Not All YouTubers

Part of my work involves creating video content, managing the creation of video content from others, and building a friendly fan community around games, all for students ages 8-14. Sometimes, working on gaming videos really highlights how inappropriate and angry YouTube gamer culture can be. It ranges from telling everyone who doesn’t love a favorite game that they’re clueless noobs, all the way to telling specific women who don’t love a favorite game that you’re going to rape and kill them.
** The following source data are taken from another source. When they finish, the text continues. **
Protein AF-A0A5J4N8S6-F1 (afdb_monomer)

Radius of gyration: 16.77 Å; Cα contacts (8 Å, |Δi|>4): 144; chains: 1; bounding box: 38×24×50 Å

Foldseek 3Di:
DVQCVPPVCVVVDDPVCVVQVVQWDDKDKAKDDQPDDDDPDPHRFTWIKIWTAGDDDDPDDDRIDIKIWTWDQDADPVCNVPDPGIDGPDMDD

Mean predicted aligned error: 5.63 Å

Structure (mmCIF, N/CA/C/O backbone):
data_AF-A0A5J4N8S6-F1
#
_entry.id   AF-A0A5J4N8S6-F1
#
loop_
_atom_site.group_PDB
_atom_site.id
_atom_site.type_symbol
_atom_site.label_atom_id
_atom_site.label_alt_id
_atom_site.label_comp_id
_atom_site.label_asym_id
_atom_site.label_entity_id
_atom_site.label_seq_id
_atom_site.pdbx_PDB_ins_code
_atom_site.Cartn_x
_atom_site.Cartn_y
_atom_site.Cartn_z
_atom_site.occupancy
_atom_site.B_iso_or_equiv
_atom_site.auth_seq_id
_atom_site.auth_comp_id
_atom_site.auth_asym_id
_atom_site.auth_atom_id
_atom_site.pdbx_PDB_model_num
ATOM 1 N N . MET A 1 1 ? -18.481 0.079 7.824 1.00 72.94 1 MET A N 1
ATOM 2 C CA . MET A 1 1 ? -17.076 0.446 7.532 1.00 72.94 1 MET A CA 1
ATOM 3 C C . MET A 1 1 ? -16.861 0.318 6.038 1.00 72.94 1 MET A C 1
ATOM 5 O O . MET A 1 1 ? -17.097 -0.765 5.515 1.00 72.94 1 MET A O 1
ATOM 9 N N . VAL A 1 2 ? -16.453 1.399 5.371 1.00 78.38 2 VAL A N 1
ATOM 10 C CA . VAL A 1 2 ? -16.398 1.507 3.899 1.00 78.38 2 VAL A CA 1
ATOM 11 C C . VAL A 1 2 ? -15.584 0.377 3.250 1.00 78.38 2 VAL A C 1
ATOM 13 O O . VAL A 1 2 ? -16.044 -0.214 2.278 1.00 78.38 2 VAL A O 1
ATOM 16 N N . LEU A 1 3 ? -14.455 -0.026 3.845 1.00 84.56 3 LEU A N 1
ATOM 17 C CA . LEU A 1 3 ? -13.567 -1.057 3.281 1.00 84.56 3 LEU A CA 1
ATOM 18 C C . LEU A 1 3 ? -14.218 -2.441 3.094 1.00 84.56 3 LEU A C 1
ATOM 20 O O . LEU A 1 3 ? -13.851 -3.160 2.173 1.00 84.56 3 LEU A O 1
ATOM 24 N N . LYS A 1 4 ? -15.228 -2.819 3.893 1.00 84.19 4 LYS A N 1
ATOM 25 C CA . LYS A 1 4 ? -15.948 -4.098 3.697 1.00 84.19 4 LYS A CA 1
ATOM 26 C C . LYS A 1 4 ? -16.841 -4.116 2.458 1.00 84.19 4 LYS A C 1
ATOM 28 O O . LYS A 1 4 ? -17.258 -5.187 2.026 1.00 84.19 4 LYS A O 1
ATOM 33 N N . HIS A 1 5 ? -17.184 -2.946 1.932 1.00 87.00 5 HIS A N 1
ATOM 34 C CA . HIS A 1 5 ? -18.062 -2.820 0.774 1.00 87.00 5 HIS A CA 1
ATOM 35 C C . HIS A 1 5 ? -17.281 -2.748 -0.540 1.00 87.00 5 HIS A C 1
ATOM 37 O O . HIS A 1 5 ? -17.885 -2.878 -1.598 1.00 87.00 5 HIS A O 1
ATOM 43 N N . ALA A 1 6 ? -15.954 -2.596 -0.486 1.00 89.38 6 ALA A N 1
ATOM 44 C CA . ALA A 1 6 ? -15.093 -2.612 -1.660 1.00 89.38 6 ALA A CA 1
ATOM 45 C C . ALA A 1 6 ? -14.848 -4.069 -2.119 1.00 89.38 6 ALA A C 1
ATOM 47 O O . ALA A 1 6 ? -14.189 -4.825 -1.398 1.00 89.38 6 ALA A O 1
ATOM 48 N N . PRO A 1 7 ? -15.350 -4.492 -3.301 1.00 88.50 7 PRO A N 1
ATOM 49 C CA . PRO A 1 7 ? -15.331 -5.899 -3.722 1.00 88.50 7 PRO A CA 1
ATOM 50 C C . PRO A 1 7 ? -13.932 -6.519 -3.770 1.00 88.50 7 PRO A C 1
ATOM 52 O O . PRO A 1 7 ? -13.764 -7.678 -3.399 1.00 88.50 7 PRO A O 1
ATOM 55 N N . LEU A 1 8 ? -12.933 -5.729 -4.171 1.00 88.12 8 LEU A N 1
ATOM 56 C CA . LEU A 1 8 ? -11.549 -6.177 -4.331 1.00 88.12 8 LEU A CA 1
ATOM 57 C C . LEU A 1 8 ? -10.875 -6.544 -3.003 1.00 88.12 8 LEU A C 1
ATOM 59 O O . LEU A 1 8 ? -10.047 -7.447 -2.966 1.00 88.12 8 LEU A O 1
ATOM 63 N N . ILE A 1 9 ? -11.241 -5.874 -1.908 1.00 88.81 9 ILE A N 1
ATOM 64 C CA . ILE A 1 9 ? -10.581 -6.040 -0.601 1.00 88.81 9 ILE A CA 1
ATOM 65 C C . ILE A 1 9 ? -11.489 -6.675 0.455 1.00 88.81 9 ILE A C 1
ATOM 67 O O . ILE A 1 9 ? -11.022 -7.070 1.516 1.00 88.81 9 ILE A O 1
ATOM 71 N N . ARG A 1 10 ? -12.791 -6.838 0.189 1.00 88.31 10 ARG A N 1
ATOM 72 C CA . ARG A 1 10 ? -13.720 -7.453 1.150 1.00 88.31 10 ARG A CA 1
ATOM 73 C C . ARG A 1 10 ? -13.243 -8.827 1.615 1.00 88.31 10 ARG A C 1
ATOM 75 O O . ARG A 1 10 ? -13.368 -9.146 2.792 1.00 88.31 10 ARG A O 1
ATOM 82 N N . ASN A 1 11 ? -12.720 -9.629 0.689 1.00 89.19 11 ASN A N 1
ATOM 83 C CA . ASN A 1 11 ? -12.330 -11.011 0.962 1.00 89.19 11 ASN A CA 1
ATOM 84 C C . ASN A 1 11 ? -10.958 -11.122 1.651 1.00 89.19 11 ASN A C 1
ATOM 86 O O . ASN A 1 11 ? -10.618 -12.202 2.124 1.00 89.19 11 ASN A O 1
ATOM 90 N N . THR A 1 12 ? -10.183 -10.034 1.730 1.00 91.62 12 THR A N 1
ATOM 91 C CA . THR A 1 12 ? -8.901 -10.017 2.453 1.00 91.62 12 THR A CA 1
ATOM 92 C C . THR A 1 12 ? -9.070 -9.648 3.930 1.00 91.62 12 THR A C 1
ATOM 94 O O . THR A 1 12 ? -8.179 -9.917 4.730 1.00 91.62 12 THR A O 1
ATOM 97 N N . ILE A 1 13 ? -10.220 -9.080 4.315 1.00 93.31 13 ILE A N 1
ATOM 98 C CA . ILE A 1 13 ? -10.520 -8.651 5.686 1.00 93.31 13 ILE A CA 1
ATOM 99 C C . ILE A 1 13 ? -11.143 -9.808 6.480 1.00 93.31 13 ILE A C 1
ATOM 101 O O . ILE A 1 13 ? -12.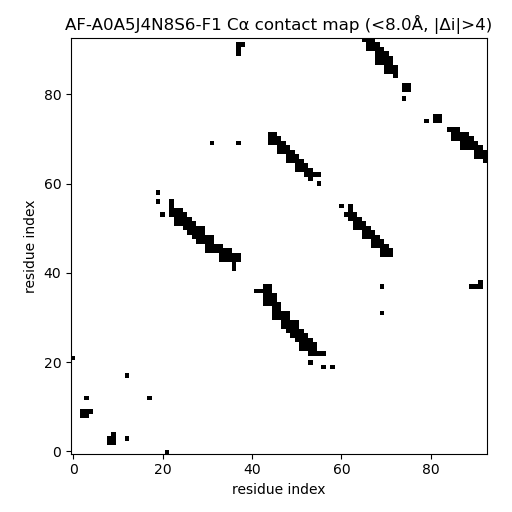275 -10.223 6.214 1.00 93.31 13 ILE A O 1
ATOM 105 N N . ARG A 1 14 ? -10.452 -10.288 7.519 1.00 93.50 14 ARG A N 1
ATOM 106 C CA . ARG A 1 14 ? -10.935 -11.368 8.394 1.00 93.50 14 ARG A CA 1
ATOM 107 C C . ARG A 1 14 ? -11.764 -10.814 9.560 1.00 93.50 14 ARG A C 1
ATOM 109 O O . ARG A 1 14 ? -11.617 -9.647 9.931 1.00 93.50 14 ARG A O 1
ATOM 116 N N . PRO A 1 15 ? -12.607 -11.638 10.215 1.00 93.56 15 PRO A N 1
ATOM 117 C CA . PRO A 1 15 ? -13.369 -11.220 11.397 1.00 93.56 15 PRO A CA 1
ATOM 118 C C . PRO A 1 15 ? -12.509 -10.659 12.542 1.00 93.56 15 PRO A C 1
ATOM 120 O O . PRO A 1 15 ? -12.948 -9.748 13.242 1.00 93.56 15 PRO A O 1
ATOM 123 N N . THR A 1 16 ? -11.282 -11.157 12.702 1.00 94.81 16 THR A N 1
ATOM 124 C CA . THR A 1 16 ? -10.316 -10.696 13.714 1.00 94.81 16 THR A CA 1
ATOM 125 C C . THR A 1 16 ? -9.759 -9.305 13.438 1.00 94.81 16 THR A C 1
ATOM 127 O O . THR A 1 16 ? -9.330 -8.636 14.367 1.00 94.81 16 THR A O 1
ATOM 130 N N . ASP A 1 17 ? -9.787 -8.845 12.186 1.00 94.00 17 ASP A N 1
ATOM 131 C CA . ASP A 1 17 ? -9.225 -7.547 11.797 1.00 94.00 17 ASP A CA 1
ATOM 132 C C . ASP A 1 17 ? -10.239 -6.407 12.049 1.00 94.00 17 ASP A C 1
ATOM 134 O O . ASP A 1 17 ? -9.896 -5.227 12.100 1.00 94.00 17 ASP A O 1
ATOM 138 N N . ILE A 1 18 ? -11.519 -6.755 12.235 1.00 93.75 18 ILE A N 1
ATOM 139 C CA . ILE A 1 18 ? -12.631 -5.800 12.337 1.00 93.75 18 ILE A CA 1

Of course, #NotAllYouTubers. (I’d really like to be wrong about this, though, so if you know the secret password to find the polite and clever vloggers, do share it, ok?)
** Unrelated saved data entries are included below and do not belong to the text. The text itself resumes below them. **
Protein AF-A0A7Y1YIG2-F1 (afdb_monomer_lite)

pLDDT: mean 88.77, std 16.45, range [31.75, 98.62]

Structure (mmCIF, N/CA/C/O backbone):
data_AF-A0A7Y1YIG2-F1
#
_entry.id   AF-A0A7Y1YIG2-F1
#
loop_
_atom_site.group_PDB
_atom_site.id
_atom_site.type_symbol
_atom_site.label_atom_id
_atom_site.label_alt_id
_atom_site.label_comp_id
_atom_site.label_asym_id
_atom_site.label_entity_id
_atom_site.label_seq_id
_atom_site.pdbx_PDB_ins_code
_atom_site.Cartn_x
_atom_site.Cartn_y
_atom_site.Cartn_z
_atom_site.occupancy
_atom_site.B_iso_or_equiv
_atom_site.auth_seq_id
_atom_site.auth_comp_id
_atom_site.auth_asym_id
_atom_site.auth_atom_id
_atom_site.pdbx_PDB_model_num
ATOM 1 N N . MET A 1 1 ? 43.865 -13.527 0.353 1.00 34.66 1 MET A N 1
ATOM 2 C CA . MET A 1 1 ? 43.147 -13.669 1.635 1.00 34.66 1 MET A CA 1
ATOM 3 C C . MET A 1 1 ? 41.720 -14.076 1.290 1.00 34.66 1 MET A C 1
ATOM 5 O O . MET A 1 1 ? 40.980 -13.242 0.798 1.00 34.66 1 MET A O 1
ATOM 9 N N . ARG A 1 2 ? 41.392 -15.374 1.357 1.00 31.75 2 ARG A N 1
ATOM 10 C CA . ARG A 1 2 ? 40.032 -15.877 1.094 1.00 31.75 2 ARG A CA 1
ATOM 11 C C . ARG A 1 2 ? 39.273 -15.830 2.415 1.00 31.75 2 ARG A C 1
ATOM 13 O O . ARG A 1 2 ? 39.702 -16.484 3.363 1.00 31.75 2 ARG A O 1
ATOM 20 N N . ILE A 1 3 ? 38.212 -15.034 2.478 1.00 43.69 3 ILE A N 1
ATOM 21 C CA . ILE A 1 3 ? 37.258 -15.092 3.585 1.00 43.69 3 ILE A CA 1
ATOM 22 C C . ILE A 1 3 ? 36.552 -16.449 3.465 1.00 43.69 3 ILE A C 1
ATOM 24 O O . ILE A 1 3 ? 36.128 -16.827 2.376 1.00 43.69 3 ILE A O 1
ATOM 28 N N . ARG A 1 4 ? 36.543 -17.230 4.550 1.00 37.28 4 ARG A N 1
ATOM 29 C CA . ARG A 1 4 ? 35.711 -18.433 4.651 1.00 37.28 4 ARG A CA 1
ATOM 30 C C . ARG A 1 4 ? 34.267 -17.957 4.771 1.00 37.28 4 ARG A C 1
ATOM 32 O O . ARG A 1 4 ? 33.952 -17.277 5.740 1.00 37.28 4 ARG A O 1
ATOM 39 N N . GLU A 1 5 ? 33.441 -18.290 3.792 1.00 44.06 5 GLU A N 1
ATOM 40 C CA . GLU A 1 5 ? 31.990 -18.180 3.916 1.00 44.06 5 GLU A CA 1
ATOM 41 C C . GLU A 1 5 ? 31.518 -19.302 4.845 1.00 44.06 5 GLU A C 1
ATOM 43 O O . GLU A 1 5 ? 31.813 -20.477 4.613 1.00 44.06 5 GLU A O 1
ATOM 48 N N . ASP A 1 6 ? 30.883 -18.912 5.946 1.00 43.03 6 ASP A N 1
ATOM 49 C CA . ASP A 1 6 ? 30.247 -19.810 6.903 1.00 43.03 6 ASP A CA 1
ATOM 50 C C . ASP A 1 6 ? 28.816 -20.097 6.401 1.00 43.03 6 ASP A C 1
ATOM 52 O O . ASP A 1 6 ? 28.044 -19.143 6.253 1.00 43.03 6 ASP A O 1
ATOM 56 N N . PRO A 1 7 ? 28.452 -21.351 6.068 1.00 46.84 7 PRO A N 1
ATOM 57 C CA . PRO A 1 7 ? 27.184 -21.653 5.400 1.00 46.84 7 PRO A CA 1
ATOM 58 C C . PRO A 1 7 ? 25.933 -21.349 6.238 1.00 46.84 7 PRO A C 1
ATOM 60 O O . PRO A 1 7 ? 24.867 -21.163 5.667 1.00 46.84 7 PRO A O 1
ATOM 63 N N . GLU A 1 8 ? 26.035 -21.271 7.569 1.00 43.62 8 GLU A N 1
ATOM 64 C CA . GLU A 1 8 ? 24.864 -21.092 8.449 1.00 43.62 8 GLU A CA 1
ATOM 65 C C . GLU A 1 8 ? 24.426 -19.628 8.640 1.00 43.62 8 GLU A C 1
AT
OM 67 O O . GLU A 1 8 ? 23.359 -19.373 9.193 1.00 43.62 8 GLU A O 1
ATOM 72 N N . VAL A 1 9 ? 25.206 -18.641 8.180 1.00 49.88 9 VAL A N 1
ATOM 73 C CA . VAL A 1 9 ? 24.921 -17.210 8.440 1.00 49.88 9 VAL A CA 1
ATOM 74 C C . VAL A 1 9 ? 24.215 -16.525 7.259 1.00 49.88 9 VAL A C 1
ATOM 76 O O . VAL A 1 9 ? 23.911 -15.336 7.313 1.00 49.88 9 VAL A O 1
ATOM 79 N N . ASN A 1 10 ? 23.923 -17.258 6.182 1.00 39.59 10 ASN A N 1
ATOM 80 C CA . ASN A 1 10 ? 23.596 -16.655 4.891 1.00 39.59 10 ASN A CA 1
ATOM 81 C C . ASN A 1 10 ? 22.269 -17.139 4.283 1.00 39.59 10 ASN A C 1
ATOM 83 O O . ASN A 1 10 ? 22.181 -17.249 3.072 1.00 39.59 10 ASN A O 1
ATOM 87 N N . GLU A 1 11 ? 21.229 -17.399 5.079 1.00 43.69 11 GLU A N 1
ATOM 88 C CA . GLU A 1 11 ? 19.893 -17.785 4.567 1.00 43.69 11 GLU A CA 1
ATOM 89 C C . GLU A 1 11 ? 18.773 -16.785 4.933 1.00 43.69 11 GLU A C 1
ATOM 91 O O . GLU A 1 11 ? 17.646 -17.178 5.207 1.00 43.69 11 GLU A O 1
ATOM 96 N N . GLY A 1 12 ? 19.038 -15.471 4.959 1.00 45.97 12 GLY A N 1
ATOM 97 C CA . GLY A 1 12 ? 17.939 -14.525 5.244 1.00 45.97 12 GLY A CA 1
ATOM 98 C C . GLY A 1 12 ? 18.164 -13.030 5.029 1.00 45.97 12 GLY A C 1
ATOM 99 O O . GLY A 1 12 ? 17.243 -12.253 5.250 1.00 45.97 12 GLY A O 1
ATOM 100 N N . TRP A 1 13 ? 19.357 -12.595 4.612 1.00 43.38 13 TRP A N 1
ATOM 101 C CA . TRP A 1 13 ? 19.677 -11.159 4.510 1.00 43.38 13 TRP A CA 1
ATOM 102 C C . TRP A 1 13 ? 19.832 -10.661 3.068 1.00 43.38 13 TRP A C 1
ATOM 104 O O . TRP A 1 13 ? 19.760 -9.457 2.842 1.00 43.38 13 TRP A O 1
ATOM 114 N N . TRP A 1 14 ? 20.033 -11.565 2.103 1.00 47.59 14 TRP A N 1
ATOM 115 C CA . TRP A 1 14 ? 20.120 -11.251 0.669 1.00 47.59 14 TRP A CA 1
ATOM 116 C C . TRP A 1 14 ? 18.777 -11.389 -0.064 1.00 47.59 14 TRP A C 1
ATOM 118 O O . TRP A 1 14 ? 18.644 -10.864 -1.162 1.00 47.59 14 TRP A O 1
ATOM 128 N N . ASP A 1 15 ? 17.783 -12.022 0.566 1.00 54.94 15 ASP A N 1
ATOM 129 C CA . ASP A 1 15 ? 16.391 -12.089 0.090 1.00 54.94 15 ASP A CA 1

I definitely don’t mean that every single person who chooses vlogging as their outlet is toxic, clearly. But it’s difficult to find thoughtful games commentary in a sea of hostile vloggers, being loudly nasty about liking the wrong games, engaging with those games the wrong way, not being an arbitrary level of good enough at an arbitrary list of games, not deserving to be a gamer, etc., performing for a community who regularly appear from the ether to swear at each other in the comments. Sometimes I wonder if there’s so much of this angry and hostile content because that’s meeting some horrible inner  need.

But then one of my students will send me a game strategy video where he opens by saying it’s only his best strategy, and viewers may have another one, and theirs is probably good too, and I don’t feel so completely hopeless.

I went to an IndieCade talk yesterday, on Subverting Toxic Let’s Play Culture, from Matt Albrecht of the Fourplay show. All of IndieCade makes me feel like I’m among My People, from facemeeting my internet friends and meeting so many creative and brilliant strangers, and like I’m the little kid tagging along with the grownups, just from the sheer talent around me.

This talk was no exception, and I felt both like YEAH SOMEONE FINALLY SAID WHAT WE’RE ALL THINKING! and Man, I would never have figured that out… in rapid succession.  You can get Matt Albrecht’s presentation here, and if you’re interested in games criticism, or gaming communities, or building spaces to shares thoughts on games, it’s really worth looking at this presentation. I kind of want everyone to read it. Although, I tweeted the slide in which the Rooster Teeth community managers asks female fans what they’d like more of, and the ladies respond (predictably) with requests for more female talent and fewer rape jokes, and I was (predictably) told off for policing games…. Lots for me to think over after this presentation, as we work to make a fun, safe, and age-appropriate gaming community for our students.

This presentation, and the talks afterwards, have also given me a lot to think about to improve my own language when I write, since there are many small ways to be more inclusive of all readers and viewers.